Russian cosmism - gone35
http://en.wikipedia.org/wiki/Russian_cosmism

======
gone35
P.S. I found out about this movement while looking up Konstantin Tsiolkovsky
[1], a remarkable figure on his own.

[1]
[http://en.wikipedia.org/wiki/Konstantin_Tsiolkovsky](http://en.wikipedia.org/wiki/Konstantin_Tsiolkovsky)

------
rdtsc
I always found the concept of noosphere very cool.

[http://en.wikipedia.org/wiki/Noosphere](http://en.wikipedia.org/wiki/Noosphere)

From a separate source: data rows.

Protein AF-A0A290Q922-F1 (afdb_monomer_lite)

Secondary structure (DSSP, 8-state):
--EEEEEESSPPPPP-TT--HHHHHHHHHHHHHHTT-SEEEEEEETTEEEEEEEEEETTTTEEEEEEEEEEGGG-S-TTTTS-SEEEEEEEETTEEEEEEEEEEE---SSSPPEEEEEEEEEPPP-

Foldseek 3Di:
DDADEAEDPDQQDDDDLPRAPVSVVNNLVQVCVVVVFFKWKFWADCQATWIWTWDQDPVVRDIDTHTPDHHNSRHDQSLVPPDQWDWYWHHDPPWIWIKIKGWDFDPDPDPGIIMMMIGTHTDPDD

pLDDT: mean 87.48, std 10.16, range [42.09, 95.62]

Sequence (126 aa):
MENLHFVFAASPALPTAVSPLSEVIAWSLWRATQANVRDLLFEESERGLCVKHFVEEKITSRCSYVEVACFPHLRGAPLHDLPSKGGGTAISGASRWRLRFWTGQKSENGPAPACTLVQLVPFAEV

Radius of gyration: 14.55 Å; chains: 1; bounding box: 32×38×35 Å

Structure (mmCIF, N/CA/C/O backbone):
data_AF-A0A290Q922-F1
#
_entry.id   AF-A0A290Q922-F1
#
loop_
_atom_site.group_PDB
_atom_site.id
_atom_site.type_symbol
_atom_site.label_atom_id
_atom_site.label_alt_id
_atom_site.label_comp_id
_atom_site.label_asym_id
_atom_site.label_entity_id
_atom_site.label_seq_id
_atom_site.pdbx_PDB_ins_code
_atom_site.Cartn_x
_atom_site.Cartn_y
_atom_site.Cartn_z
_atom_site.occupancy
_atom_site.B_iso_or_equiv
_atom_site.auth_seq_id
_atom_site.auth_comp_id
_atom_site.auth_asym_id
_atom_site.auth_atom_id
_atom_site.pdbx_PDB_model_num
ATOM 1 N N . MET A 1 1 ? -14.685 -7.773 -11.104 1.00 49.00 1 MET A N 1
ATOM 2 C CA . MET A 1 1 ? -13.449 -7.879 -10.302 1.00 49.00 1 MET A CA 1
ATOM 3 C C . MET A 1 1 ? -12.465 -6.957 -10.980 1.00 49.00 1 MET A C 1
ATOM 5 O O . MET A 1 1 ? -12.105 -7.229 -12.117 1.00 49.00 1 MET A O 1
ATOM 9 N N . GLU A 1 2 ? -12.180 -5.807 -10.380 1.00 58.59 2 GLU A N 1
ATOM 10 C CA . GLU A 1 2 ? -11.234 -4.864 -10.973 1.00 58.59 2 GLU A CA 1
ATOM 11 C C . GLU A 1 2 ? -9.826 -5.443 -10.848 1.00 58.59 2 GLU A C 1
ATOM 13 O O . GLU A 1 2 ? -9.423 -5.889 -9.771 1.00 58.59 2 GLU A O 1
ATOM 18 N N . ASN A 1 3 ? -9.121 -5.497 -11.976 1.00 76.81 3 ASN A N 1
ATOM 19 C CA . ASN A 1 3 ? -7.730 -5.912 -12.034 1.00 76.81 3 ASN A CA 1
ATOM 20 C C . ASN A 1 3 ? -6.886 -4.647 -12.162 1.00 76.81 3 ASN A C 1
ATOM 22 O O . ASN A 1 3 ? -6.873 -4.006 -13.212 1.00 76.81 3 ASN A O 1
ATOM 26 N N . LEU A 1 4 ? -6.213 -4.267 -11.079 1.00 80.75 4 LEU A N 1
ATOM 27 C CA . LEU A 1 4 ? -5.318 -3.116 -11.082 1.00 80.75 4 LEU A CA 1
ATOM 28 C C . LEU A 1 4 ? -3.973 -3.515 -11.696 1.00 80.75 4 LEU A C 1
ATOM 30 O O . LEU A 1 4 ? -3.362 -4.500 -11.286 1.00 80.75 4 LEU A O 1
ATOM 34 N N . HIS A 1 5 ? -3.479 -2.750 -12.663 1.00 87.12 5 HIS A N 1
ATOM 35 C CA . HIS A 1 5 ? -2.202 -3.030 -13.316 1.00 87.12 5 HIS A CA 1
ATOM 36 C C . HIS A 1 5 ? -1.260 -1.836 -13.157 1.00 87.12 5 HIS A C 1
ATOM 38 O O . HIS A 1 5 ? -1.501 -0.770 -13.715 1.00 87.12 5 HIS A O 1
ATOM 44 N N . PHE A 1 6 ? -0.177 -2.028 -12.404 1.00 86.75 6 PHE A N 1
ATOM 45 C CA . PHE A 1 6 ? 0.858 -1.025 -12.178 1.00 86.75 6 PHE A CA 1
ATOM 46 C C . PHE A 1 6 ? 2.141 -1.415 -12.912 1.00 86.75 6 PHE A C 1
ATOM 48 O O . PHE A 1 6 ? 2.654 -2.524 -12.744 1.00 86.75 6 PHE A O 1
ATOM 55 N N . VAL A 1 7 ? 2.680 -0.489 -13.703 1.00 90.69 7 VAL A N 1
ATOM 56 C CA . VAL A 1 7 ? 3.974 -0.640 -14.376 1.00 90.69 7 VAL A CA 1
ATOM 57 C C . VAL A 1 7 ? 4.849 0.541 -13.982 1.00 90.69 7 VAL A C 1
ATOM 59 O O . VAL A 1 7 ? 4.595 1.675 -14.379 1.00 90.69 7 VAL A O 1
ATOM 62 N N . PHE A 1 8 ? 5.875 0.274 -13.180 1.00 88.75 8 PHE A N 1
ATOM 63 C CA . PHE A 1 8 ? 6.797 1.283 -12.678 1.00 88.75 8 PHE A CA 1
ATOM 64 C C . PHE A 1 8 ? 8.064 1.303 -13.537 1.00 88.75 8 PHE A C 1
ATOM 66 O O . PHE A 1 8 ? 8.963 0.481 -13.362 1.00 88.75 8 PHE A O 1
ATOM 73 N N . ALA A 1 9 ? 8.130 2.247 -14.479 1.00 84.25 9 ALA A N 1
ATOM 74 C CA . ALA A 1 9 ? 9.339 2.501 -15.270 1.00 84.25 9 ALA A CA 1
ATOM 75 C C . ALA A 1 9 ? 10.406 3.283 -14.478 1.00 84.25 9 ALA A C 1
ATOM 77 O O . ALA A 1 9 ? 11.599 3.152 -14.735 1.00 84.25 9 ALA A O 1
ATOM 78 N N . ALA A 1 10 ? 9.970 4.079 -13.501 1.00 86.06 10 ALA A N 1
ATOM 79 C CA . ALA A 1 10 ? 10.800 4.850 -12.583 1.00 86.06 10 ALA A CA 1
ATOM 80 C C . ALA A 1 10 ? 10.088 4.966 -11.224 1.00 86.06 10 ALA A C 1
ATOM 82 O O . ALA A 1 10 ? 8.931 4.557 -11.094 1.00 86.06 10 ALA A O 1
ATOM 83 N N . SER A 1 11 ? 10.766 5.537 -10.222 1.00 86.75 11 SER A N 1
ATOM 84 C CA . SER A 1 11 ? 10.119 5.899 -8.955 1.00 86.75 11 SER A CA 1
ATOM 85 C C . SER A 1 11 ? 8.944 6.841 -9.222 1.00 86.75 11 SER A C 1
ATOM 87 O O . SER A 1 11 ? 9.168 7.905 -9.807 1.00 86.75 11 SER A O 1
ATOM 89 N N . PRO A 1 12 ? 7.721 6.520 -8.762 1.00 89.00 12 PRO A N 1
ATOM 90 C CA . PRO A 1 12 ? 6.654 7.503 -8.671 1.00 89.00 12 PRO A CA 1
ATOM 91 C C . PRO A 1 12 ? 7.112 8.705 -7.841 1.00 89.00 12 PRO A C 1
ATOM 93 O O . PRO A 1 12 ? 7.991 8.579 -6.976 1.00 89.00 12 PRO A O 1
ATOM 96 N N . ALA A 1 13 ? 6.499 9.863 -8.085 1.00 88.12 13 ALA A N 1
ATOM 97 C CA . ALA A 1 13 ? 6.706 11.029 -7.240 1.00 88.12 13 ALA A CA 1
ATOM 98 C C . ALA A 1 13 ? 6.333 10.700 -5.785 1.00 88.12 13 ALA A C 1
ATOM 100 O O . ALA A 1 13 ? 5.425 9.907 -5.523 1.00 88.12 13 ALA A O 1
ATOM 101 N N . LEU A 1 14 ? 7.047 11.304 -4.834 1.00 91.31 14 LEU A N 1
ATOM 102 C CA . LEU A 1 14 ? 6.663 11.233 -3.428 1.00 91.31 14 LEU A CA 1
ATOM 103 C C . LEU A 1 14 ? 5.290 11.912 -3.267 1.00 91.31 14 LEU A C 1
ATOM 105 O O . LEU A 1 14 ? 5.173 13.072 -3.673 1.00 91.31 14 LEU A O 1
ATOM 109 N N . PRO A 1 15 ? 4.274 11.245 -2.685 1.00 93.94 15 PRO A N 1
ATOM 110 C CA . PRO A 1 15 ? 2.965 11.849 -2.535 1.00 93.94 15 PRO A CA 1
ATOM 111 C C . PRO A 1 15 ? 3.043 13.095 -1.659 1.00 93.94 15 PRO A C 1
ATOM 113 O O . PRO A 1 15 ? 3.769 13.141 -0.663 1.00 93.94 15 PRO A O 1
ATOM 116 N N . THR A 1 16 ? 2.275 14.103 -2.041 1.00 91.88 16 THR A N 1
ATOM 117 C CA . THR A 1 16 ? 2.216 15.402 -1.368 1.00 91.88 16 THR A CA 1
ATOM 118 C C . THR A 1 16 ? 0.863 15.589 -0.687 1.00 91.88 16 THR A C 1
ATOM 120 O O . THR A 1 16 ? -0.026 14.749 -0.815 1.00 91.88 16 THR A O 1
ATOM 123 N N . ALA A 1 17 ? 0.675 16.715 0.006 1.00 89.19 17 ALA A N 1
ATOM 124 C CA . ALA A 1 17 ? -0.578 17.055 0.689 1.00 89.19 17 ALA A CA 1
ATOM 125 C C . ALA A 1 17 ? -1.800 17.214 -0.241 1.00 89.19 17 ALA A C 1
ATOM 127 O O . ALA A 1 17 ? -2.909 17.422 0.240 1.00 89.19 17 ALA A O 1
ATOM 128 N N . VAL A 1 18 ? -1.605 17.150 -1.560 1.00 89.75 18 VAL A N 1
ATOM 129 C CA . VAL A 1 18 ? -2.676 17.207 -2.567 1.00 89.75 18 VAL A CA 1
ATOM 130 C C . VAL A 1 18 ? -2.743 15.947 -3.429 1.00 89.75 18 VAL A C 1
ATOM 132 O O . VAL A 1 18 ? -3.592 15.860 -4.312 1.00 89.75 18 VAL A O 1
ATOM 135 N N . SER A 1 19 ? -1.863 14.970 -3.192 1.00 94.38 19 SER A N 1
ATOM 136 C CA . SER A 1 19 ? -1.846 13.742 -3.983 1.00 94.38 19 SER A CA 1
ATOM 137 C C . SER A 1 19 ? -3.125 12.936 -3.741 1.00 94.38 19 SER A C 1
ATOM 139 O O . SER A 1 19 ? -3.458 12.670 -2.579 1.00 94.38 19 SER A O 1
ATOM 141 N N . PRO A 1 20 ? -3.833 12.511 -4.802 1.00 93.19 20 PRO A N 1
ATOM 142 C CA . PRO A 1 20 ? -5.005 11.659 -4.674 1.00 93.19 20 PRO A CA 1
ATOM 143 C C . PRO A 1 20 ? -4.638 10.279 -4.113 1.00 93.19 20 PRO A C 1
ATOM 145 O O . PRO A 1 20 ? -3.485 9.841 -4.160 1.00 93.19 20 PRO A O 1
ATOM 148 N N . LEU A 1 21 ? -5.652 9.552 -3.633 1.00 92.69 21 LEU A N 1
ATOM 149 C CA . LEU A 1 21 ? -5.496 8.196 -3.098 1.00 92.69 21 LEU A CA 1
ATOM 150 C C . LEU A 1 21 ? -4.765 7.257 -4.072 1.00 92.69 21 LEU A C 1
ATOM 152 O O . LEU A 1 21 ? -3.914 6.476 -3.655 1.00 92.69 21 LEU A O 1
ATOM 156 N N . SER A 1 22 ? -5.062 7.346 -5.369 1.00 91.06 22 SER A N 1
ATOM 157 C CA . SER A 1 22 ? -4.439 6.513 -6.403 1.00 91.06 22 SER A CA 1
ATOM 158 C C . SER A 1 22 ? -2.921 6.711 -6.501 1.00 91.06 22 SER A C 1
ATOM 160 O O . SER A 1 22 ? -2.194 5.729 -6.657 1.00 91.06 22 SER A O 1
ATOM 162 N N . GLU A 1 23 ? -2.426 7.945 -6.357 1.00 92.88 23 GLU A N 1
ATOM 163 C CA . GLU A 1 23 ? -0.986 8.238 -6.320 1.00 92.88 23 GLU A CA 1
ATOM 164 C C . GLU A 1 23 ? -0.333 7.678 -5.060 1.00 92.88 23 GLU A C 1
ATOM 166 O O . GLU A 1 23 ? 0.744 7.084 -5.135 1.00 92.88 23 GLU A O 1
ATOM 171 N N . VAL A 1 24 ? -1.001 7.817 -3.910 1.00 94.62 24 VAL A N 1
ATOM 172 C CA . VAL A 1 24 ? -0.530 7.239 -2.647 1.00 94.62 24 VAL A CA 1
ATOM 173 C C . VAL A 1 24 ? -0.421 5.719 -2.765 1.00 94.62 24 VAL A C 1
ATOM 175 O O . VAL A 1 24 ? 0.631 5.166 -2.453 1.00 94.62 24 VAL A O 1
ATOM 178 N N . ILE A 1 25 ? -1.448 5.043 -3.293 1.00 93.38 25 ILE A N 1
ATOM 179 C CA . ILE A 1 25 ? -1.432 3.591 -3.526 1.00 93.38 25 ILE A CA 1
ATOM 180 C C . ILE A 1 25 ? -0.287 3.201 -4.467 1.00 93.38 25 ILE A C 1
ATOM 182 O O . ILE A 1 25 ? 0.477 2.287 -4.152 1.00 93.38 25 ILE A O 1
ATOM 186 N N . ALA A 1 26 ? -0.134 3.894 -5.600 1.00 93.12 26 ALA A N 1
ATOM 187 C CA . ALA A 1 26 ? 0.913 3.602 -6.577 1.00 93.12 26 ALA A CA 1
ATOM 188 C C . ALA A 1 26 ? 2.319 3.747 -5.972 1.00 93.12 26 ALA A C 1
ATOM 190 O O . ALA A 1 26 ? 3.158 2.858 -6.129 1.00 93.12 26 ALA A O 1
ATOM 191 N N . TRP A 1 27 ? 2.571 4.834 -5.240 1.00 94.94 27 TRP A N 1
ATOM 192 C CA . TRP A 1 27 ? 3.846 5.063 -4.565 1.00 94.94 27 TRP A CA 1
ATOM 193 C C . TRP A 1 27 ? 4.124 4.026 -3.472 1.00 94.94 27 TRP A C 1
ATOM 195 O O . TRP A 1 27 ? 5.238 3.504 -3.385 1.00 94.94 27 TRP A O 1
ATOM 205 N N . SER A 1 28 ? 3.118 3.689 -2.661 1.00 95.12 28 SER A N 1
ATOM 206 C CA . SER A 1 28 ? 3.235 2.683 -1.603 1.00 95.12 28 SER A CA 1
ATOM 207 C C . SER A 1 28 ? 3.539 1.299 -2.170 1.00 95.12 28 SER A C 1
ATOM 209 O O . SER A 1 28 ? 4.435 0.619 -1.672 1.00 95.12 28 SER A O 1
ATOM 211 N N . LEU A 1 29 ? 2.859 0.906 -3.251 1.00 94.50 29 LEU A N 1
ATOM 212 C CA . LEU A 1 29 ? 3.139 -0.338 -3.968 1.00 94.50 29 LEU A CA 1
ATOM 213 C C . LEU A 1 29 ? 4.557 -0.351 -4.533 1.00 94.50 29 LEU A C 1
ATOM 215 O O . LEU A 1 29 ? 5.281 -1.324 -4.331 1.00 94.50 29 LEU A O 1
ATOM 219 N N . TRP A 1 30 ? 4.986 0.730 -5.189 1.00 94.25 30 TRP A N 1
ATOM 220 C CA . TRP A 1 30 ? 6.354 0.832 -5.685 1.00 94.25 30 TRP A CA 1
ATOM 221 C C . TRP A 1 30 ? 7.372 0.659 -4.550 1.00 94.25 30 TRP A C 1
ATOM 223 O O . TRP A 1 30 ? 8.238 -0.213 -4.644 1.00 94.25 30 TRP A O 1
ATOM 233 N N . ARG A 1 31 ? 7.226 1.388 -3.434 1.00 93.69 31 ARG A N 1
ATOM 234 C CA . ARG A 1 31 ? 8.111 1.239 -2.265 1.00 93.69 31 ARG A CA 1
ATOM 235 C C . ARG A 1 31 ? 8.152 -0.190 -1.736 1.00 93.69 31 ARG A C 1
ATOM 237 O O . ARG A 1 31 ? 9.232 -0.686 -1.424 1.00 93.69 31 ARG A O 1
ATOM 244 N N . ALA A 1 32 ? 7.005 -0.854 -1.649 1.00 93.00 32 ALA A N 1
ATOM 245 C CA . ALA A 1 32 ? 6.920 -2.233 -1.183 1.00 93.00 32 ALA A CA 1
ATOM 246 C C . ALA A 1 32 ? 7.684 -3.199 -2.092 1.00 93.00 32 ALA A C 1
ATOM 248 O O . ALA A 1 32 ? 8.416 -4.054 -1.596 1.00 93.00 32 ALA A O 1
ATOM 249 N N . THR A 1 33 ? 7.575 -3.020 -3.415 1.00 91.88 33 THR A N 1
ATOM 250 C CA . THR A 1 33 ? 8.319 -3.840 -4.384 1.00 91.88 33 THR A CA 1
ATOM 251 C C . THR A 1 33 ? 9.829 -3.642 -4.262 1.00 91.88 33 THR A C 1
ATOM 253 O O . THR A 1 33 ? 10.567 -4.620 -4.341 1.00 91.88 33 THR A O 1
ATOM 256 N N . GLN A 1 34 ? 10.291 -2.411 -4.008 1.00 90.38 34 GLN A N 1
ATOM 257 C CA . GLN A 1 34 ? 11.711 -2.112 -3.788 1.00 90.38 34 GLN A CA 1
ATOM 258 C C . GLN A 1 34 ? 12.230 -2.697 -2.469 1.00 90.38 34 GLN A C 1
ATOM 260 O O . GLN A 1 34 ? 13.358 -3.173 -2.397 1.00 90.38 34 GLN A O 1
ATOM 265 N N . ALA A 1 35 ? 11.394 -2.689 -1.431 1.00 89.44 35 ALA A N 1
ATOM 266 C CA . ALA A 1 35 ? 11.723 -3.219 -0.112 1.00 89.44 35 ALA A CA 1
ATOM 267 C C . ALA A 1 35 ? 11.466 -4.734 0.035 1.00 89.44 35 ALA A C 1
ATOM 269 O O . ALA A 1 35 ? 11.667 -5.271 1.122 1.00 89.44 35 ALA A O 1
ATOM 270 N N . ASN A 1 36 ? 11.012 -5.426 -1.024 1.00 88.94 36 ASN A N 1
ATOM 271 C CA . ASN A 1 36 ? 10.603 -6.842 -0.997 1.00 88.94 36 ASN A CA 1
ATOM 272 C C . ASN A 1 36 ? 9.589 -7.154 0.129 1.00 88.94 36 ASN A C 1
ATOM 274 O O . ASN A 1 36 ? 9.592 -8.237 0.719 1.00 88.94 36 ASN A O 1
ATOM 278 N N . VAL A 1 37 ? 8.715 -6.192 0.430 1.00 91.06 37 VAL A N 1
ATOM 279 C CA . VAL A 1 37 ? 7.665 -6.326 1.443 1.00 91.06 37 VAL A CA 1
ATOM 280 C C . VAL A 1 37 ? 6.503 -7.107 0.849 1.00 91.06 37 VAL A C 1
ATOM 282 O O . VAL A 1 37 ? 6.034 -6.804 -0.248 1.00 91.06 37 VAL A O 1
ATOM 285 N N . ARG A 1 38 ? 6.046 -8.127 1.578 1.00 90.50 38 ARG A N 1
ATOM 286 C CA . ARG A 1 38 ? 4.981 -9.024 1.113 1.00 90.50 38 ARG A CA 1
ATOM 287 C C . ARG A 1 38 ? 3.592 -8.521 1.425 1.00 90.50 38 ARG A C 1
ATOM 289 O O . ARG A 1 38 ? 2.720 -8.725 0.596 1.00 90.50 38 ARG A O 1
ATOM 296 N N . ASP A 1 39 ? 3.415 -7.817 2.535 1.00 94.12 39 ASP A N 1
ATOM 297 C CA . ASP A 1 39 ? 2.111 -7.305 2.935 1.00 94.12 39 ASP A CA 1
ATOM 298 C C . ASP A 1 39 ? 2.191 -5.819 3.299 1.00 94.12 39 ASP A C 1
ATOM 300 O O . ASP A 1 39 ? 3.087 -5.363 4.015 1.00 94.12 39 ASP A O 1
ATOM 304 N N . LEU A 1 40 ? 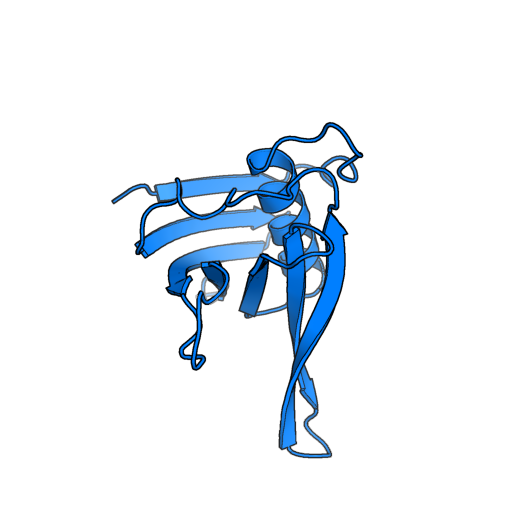1.224 -5.064 2.792 1.00 95.25 40 LEU A N 1
ATOM 305 C CA . LEU A 1 40 ? 0.997 -3.655 3.074 1.00 95.25 40 LEU A CA 1
ATOM 306 C C . LEU A 1 40 ? -0.369 -3.485 3.714 1.00 95.25 40 LEU A C 1
ATOM 308 O O . LEU A 1 40 ? -1.338 -4.096 3.274 1.00 95.25 40 LEU A O 1
ATOM 312 N N . LEU A 1 41 ? -0.468 -2.590 4.685 1.00 95.12 41 LEU A N 1
ATOM 313 C CA . LEU A 1 41 ? -1.739 -2.198 5.271 1.00 95.12 41 LEU A CA 1
ATOM 314 C C . LEU A 1 41 ? -1.942 -0.699 5.081 1.00 95.12 41 LEU A C 1
ATOM 316 O O . LEU A 1 41 ? -1.162 0.107 5.585 1.00 95.12 41 LEU A O 1
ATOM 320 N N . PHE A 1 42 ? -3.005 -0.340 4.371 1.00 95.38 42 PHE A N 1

I remember reading about it one of the ex-Soviet popular scientific journal
(Yuniy Tehnik, or Tehnika Molodyoji, don't remember). And it was kind of
facsinated by it.

Perhaps Solaris presents
([https://en.wikipedia.org/wiki/Solaris_%28novel%29](https://en.wikipedia.org/wiki/Solaris_%28novel%29))
kind of an extreme manifestation of it -- a whole planet that works as one
unified mind.

------
RusOL
Yeah, that's why they are engaged in genocide against other peoples -
Georgians, Ukrainians, Crimean Tatars, Chechens, etc.

[http://en.wikipedia.org/wiki/Deportation_of_the_Crimean_Tata...](http://en.wikipedia.org/wiki/Deportation_of_the_Crimean_Tatars)

[https://en.wikipedia.org/wiki/Operation_Lentil_%28Caucasus%2...](https://en.wikipedia.org/wiki/Operation_Lentil_%28Caucasus%29)